Архитектор снов - Чаландзия Этери. Страница 7

Все еще улыбаясь, Зис раскладывал пробные фотографии в одном ему понятном порядке, как вдруг что-то привлекло его внимание. Он присмотрелся. Провел рукой по сверкающей поверхности. Подул на нее. Оглянулся на Майю, не ее ли это проделки? Но она продолжала увлеченно возиться со своей одеждой. Зис вновь склонился над столом, взял лупу и придвинул пониже лампу.

– Ты смотрела снимки? – спросил он Майю.

Тишина.

– Майя! – Зис повысил голос.

– А? Чего? – она подняла на него отсутствующий взгляд.

– Ты сама смотрела фотографии?

– Нет. А что? Ребята отдавали конверт, сказали, все в порядке, качество отличное, съемка хорошая.

Зис взял один снимок и протянул его Майе. Она взглянула на него, на Зиса, опять на фотографию и вернулась к своему разошедшемуся шву.

– Ну и что? – спросила она. Зис поднял брови.

– А ты не видишь?

Она пожала плечами. Похоже, то, что она увидела, не произвело на нее никакого впечатления. Зис положил снимок обратно на стол под лампу. Он внимательно рассматривал изображение, напечатанное на глянцевой бумаге.

– Дом, как дом, обычная съемка… – пробормотал он. – Ты хозяев помнишь?

Майя подняла глаза к потолку.

– Ну да, – отозвалась она. – Пожилая пара. Кирилл Петрович, совсем старичок, отставной военный, каким-то архивом заведует в деревне. Чаем нас поил, еще сердился, что жена в подвал не сходила – у них было варенье из каких-то цветов.

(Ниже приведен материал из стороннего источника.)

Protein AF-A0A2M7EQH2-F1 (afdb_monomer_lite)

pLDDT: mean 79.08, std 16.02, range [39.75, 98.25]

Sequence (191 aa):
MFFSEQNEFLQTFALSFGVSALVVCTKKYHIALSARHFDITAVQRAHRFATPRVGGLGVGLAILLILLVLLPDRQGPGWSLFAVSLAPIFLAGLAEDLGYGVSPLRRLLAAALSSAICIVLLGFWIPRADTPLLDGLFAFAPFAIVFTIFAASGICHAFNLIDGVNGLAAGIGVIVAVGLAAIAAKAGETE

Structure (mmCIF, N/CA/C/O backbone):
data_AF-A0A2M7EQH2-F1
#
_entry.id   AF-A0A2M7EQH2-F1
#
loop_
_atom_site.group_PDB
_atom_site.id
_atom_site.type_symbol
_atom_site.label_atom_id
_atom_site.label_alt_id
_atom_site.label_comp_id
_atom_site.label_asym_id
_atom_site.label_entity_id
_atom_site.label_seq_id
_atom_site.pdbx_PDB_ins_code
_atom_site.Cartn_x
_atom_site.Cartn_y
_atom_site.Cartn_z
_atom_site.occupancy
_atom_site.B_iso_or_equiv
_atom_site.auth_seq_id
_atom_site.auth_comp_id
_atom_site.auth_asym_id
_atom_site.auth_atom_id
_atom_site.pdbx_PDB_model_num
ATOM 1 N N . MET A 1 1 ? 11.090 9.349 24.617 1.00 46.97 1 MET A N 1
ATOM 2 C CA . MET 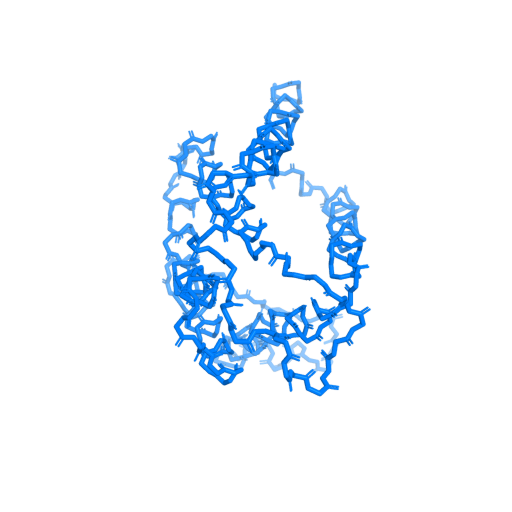A 1 1 ? 9.923 8.940 23.820 1.00 46.97 1 MET A CA 1
ATOM 3 C C . MET A 1 1 ? 9.741 9.885 22.638 1.00 46.97 1 MET A C 1
ATOM 5 O O . MET A 1 1 ? 10.191 9.528 21.572 1.00 46.97 1 MET A O 1
ATOM 9 N N . PHE A 1 2 ? 9.326 11.146 22.800 1.00 39.75 2 PHE A N 1
ATOM 10 C CA . PHE A 1 2 ? 9.214 12.090 21.661 1.00 39.75 2 PHE A CA 1
ATOM 11 C C . PHE A 1 2 ? 10.477 12.242 20.775 1.00 39.75 2 PHE A C 1
ATOM 13 O O . PHE A 1 2 ? 10.386 12.267 19.553 1.00 39.75 2 PHE A O 1
ATOM 20 N N . PHE A 1 3 ? 11.673 12.296 21.377 1.00 40.62 3 PHE A N 1
ATOM 21 C CA . PHE A 1 3 ? 12.943 12.365 20.632 1.00 40.62 3 PHE A CA 1
ATOM 22 C C . PHE A 1 3 ? 13.374 11.035 19.985 1.00 40.62 3 PHE A C 1
ATOM 24 O O . PHE A 1 3 ? 14.157 11.057 19.041 1.00 40.62 3 PHE A O 1
ATOM 31 N N . SER A 1 4 ? 12.907 9.882 20.483 1.00 54.56 4 SER A N 1
ATOM 32 C CA . SER A 1 4 ? 13.180 8.585 19.841 1.00 54.56 4 SER A CA 1
ATOM 33 C C . SER A 1 4 ? 12.260 8.374 18.641 1.00 54.56 4 SER A C 1
ATOM 35 O O . SER A 1 4 ? 12.740 7.981 17.588 1.00 54.56 4 SER A O 1
ATOM 37 N N . GLU A 1 5 ? 10.991 8.760 18.768 1.00 55.59 5 GLU A N 1
ATOM 38 C CA . GLU A 1 5 ? 9.977 8.714 17.703 1.00 55.59 5 GLU A CA 1
ATOM 39 C C . GLU A 1 5 ? 10.379 9.586 16.499 1.00 55.59 5 GLU A C 1
ATOM 41 O O . GLU A 1 5 ? 10.422 9.122 15.362 1.00 55.59 5 GLU A O 1
ATOM 46 N N . GLN A 1 6 ? 10.797 10.841 16.732 1.00 60.47 6 GLN A N 1
ATOM 47 C CA . GLN A 1 6 ? 11.302 11.709 15.654 1.00 60.47 6 GLN A CA 1
ATOM 48 C C . GLN A 1 6 ? 12.511 11.114 14.917 1.00 60.47 6 GLN A C 1
ATOM 50 O O . GLN A 1 6 ? 12.658 11.310 13.707 1.00 60.47 6 GLN A O 1
ATOM 55 N N . ASN A 1 7 ? 13.370 10.380 15.629 1.00 66.44 7 ASN A N 1
ATOM 56 C CA . ASN A 1 7 ? 14.509 9.707 15.017 1.00 66.44 7 ASN A CA 1
ATOM 57 C C . ASN A 1 7 ? 14.065 8.527 14.143 1.00 66.44 7 ASN A C 1
ATOM 59 O O . ASN A 1 7 ? 14.664 8.327 13.089 1.00 66.44 7 ASN A O 1
ATOM 63 N N . GLU A 1 8 ? 13.020 7.788 14.518 1.00 65.75 8 GLU A N 1
ATOM 64 C CA . GLU A 1 8 ? 12.486 6.670 13.726 1.00 65.75 8 GLU A CA 1
ATOM 65 C C . GLU A 1 8 ? 11.881 7.161 12.397 1.00 65.75 8 GLU A C 1
ATOM 67 O O . GLU A 1 8 ? 12.203 6.616 11.336 1.00 65.75 8 GLU A O 1
ATOM 72 N N . PHE A 1 9 ? 11.121 8.264 12.396 1.00 67.31 9 PHE A N 1
ATOM 73 C CA . PHE A 1 9 ? 10.609 8.872 11.156 1.00 67.31 9 PHE A CA 1
ATOM 74 C C . PHE A 1 9 ? 11.726 9.389 10.242 1.00 67.31 9 PHE A C 1
ATOM 76 O O . PHE A 1 9 ? 11.693 9.176 9.026 1.00 67.31 9 PHE A O 1
ATOM 83 N N . LEU A 1 10 ? 12.742 10.045 10.809 1.00 72.94 10 LEU A N 1
ATOM 84 C CA . LEU A 1 10 ? 13.875 10.548 10.032 1.00 72.94 10 LEU A CA 1
ATOM 85 C C . LEU A 1 10 ? 14.712 9.402 9.445 1.00 72.94 10 LEU A C 1
ATOM 87 O O . LEU A 1 10 ? 15.129 9.480 8.289 1.00 72.94 10 LEU A O 1
ATOM 91 N N . GLN A 1 11 ? 14.920 8.325 10.208 1.00 69.25 11 GLN A N 1
ATOM 92 C CA . GLN A 1 11 ? 15.581 7.104 9.739 1.00 69.25 11 GLN A CA 1
ATOM 93 C C . GLN A 1 11 ? 14.788 6.440 8.612 1.00 69.25 11 GLN A C 1
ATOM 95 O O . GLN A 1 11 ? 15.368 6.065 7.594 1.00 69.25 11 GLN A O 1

– Не понимаю… А диск есть?

– Какой диск, мы снимали на пленку, – она сощурилась, глядя на склонившегося над столом Зиса. – Не понимаю, чего ты так завелся? Наверняка грязь какая-нибудь.

– Да нет, не похоже…

На фотографиях был изображен скромный, опрятный дом. Обстановка в духе пятидесятых, светлые чехлы на креслах, зеленый абажур, партийные многотомники, растянутые патриотической гармонью на полках вдоль стены, и хозяева, пожилая женщина в платье с белым воротничком и старик. Тот самый, из сторожки.

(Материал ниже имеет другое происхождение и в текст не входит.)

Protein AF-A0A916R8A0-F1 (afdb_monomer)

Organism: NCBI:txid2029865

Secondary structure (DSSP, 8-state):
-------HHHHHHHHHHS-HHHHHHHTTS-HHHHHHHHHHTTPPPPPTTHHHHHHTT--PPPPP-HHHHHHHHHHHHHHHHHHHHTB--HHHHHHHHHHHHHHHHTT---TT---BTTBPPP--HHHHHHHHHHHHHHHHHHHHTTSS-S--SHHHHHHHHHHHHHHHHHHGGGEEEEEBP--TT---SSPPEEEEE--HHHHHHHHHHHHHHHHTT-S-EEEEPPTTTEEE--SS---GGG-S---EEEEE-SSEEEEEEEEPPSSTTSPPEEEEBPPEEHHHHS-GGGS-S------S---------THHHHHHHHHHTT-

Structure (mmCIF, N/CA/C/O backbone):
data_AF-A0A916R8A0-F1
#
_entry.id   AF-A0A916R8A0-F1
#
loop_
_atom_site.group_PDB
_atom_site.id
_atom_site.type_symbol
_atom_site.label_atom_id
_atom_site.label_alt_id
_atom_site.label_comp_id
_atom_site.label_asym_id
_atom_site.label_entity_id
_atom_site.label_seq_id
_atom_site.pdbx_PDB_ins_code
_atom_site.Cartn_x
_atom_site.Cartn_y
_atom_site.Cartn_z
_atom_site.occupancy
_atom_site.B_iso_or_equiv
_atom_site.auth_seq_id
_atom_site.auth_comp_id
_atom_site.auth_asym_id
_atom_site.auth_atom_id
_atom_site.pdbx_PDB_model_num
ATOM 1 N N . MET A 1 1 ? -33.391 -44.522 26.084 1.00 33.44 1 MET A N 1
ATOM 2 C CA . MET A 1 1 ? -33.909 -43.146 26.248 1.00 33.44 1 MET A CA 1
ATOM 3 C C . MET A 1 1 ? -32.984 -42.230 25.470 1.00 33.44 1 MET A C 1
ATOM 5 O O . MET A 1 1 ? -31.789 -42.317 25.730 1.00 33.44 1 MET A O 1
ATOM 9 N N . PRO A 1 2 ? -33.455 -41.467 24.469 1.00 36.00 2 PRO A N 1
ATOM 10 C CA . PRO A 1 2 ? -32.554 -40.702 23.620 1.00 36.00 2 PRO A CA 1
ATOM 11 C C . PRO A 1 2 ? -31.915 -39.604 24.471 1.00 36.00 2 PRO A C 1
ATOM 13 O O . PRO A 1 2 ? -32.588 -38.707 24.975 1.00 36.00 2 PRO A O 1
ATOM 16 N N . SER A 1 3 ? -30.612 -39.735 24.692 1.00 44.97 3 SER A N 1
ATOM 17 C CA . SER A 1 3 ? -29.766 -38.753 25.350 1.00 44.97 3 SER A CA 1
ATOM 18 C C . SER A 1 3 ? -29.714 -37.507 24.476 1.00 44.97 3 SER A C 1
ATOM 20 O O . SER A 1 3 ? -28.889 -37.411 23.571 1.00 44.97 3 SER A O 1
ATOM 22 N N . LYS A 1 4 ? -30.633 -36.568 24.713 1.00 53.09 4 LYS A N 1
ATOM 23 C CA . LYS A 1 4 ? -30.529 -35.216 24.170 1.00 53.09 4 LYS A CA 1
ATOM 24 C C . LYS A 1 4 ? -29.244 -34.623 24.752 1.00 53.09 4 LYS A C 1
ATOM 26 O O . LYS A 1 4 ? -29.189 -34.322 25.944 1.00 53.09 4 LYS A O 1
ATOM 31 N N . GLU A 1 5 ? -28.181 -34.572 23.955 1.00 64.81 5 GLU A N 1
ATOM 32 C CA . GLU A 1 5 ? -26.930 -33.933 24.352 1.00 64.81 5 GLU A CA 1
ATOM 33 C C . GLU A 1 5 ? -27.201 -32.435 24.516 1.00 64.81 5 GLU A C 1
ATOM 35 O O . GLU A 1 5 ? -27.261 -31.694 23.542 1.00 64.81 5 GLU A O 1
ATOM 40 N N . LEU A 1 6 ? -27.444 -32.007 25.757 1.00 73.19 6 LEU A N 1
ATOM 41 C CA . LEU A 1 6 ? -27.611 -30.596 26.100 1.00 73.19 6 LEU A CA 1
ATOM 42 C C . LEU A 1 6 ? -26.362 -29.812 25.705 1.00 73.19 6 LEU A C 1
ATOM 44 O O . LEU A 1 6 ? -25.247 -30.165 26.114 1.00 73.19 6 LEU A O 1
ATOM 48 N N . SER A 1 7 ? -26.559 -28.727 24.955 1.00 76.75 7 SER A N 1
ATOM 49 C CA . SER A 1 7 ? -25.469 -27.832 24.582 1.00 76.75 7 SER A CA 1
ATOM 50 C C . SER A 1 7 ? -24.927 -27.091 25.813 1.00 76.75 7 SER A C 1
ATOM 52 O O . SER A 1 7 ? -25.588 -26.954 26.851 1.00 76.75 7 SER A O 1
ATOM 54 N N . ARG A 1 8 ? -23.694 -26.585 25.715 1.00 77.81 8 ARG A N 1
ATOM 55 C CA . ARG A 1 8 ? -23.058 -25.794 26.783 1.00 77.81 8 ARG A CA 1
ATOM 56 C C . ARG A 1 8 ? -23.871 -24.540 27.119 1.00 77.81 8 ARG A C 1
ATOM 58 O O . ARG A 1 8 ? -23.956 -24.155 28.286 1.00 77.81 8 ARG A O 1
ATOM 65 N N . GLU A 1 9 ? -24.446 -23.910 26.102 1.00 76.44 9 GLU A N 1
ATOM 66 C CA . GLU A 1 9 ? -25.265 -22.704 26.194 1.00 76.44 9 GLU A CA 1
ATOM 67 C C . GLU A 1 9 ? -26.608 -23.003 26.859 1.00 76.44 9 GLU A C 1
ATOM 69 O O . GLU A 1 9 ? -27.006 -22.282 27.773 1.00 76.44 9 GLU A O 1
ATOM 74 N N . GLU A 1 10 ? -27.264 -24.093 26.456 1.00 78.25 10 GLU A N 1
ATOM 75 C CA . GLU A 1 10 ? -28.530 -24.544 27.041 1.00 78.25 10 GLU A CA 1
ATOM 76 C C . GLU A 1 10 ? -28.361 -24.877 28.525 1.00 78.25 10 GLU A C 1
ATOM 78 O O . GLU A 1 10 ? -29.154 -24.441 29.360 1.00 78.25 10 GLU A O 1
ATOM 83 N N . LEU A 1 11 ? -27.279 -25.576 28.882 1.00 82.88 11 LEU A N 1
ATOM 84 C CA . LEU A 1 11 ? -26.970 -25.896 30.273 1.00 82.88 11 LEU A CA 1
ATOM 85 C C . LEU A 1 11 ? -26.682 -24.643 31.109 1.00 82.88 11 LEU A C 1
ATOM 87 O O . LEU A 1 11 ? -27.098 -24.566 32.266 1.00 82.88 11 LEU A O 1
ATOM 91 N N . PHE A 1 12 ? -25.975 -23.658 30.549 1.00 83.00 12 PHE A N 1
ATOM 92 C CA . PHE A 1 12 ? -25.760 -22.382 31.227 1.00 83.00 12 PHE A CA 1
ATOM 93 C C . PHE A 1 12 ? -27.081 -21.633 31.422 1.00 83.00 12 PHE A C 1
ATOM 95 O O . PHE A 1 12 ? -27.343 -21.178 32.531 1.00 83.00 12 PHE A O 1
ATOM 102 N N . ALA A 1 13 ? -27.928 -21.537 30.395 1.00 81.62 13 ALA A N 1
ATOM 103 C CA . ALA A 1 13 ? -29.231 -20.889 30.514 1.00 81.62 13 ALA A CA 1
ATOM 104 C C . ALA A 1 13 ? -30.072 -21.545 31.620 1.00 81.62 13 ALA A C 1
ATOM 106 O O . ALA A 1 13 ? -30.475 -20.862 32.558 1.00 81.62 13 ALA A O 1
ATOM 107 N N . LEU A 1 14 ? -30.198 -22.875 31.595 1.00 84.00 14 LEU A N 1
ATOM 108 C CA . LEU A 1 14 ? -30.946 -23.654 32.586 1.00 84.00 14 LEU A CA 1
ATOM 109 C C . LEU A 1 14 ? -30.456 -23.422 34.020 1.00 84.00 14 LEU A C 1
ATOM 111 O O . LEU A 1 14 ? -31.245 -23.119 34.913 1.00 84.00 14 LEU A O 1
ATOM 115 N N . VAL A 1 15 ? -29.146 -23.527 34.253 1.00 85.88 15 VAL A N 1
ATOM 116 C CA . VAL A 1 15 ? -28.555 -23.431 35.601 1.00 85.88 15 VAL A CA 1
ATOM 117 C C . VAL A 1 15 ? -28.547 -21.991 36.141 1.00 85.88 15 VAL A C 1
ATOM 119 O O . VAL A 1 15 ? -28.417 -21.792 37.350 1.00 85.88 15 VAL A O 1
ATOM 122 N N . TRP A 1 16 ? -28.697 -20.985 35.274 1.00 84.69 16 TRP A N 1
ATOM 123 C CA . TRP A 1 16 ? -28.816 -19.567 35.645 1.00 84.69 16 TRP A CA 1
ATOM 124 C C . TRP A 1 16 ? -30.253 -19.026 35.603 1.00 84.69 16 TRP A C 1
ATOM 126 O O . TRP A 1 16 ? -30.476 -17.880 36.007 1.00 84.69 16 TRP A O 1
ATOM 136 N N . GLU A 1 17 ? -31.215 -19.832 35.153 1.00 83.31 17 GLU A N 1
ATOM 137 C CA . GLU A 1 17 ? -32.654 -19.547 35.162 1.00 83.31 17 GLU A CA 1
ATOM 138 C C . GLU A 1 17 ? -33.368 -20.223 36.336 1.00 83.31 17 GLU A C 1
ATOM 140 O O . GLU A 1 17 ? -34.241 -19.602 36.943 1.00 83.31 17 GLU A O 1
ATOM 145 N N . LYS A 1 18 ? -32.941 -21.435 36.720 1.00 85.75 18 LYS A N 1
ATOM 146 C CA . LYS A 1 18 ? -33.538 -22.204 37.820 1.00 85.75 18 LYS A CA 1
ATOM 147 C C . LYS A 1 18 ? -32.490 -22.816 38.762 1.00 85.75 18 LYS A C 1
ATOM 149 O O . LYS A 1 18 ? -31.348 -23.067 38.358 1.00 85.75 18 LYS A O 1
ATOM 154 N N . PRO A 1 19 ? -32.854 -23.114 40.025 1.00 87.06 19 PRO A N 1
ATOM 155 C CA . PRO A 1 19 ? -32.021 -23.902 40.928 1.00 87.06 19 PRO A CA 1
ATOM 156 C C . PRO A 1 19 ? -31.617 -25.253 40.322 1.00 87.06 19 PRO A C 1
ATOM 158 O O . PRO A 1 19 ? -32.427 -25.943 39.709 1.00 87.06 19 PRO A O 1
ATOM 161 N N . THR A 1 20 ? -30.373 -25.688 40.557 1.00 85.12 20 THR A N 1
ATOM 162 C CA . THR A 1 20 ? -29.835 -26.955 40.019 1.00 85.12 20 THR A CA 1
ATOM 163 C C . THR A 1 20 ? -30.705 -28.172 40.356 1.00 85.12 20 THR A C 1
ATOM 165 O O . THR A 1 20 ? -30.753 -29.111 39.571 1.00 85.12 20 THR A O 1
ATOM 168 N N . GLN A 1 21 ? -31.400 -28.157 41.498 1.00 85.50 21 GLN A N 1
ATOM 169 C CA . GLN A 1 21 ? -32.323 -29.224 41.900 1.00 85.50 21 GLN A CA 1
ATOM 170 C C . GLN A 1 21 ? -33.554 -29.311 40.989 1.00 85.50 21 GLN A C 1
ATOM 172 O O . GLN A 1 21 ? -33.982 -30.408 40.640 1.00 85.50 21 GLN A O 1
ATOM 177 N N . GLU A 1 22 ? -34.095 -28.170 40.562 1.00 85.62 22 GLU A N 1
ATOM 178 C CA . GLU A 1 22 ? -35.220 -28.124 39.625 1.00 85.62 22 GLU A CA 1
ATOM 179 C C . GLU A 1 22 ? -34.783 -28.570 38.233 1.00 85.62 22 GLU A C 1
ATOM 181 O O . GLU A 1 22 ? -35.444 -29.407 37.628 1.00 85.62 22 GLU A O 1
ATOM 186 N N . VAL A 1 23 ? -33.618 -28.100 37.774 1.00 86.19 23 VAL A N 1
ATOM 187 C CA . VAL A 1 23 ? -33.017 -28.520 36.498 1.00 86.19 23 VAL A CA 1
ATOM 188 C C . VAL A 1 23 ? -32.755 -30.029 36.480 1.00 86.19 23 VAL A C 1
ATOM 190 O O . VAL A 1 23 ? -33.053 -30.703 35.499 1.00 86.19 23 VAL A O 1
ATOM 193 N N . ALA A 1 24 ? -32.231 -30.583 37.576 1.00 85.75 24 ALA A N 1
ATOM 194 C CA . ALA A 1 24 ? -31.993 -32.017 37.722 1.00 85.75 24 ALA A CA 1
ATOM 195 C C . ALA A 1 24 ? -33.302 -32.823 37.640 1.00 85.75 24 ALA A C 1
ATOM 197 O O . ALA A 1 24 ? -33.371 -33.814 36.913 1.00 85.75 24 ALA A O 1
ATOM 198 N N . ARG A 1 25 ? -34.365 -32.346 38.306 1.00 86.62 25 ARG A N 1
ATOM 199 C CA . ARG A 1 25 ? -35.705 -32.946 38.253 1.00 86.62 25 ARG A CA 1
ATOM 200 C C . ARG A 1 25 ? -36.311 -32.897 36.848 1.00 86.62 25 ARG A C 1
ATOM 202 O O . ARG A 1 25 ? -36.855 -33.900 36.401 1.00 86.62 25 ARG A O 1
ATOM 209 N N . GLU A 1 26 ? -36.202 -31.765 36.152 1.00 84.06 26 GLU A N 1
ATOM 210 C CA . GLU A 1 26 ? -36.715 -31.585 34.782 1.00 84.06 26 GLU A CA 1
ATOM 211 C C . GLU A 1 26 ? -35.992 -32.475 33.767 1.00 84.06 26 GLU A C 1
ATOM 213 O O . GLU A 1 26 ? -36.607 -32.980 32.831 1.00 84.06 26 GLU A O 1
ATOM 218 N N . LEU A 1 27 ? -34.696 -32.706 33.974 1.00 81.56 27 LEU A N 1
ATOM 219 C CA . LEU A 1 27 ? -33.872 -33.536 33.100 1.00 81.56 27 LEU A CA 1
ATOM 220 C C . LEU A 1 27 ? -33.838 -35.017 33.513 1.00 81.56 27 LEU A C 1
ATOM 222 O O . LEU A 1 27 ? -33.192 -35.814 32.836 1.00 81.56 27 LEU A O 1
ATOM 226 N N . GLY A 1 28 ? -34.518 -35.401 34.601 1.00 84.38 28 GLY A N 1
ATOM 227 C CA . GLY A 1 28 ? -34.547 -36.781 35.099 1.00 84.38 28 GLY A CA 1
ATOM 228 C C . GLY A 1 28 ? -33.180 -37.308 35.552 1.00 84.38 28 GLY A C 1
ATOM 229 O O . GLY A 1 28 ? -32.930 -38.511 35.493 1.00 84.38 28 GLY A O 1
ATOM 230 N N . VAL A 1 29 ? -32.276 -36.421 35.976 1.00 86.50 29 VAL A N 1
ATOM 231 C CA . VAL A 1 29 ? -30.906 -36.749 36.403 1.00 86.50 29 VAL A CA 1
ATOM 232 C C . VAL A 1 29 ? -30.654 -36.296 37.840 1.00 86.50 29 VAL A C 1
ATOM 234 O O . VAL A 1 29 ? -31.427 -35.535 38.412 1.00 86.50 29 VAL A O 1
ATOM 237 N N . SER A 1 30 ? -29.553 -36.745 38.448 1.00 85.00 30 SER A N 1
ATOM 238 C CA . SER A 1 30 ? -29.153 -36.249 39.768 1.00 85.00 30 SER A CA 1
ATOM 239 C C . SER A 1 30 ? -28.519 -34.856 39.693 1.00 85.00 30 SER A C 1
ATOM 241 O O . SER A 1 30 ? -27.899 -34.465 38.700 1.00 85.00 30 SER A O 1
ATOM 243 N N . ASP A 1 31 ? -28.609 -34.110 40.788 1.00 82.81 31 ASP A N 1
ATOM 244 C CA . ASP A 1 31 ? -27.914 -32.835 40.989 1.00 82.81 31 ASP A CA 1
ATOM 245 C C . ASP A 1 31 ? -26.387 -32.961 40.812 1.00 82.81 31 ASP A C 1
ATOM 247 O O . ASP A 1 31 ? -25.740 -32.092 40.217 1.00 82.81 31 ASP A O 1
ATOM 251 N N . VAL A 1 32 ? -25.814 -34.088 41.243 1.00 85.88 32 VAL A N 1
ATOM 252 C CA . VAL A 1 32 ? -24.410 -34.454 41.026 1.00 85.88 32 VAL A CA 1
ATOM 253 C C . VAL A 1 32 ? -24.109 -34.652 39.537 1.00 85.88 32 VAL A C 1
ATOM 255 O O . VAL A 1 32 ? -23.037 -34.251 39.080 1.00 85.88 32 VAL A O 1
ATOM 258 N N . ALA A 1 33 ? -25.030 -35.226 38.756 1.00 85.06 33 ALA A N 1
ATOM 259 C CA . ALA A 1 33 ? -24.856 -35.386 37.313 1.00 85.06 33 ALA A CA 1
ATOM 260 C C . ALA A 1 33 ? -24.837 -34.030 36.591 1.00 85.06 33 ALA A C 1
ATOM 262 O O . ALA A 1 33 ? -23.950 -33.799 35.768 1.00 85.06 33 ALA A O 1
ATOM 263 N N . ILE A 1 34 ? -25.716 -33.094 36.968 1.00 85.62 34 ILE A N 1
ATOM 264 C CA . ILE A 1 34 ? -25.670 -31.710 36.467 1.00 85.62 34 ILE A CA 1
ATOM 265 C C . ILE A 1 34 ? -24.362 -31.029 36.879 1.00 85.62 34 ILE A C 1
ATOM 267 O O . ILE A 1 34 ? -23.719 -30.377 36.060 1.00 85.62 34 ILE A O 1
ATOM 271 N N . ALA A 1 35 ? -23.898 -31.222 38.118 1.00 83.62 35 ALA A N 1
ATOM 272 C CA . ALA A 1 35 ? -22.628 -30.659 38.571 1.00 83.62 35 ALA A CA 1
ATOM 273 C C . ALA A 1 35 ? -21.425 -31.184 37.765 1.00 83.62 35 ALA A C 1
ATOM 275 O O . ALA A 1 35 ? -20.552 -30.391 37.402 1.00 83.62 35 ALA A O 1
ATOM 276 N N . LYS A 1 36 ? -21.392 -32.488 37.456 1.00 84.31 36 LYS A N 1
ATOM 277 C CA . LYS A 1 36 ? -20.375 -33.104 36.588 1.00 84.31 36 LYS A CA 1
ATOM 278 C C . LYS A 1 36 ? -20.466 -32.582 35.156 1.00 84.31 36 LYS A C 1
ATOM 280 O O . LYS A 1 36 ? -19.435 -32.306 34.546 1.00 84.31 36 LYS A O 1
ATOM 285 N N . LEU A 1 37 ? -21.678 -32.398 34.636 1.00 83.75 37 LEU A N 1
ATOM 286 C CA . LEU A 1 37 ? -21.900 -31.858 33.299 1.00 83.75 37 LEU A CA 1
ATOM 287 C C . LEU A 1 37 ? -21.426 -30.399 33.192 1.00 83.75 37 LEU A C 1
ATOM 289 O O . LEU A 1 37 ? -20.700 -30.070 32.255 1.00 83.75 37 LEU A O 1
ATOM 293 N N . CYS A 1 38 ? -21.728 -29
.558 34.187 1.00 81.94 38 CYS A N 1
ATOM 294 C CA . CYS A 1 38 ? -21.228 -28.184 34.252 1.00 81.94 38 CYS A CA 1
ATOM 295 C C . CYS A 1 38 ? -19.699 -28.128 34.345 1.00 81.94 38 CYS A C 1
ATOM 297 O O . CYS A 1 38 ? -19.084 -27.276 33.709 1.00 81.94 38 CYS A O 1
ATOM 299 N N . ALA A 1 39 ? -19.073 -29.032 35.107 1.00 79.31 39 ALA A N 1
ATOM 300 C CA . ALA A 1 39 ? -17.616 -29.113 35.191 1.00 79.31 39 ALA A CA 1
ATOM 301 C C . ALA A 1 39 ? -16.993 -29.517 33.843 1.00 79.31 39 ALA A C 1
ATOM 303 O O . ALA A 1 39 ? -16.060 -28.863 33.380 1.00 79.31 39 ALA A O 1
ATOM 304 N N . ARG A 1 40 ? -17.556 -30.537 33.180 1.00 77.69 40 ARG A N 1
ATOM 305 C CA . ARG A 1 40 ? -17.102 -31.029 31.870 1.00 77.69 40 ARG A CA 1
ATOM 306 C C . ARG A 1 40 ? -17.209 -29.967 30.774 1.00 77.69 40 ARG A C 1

Архитектор снов - pic_6.jpg

Ни Майя, ни Зис, не могли знать о том, что произошло накануне грозы в маленьком домике на краю деревни. Внимание Зиса привлекло другое – тонкие и светлые, словно дым, контуры ладоней, которые проступали на поверхности снимков. Выглядели они так, будто кто-то пытался продавить и прорвать невидимую преграду, отделяющую одно пространство от другого и выбраться по эту сторону, в остывающий воздух вечернего дня. Несмотря на эфемерность, изображение было четким и ясным. Майя пожала плечами.

– Ерунда какая-то.

От напряжения у Зиса и правда заболели глаза. Он отступил от стола.

– Надо посмотреть пленки. Пойдем, я кофе сварю.

– Какой кофе на ночь глядя? – проворчала Майя.

Она выдернула из кармана сигарету и направилась в сторону кухни. Зис посмотрел в окно. Солнце село. От него осталась только узкая розовая полоска у самого горизонта. Зис встряхнул головой, размял руками затекшую шею. Непонятное беспокойство наползало, как тень из углов.

Если бы он сейчас присмотрелся к снимкам, то увидел бы, как на одном из них стало появляться изображение лица. Оно все явственней проступало на глянцевой поверхности, но в последний момент, когда, казалось, уже можно будет разглядеть черты, за дверью студии раздался дикий грохот. Зис обернулся. Изображение на фотографии исчезло. Как будто сквозняком сдуло легкий дым, собравшийся в накуренном помещении. Зис вздохнул.

– И что на этот раз? Холодильник? – проворчал он, направляясь на кухню.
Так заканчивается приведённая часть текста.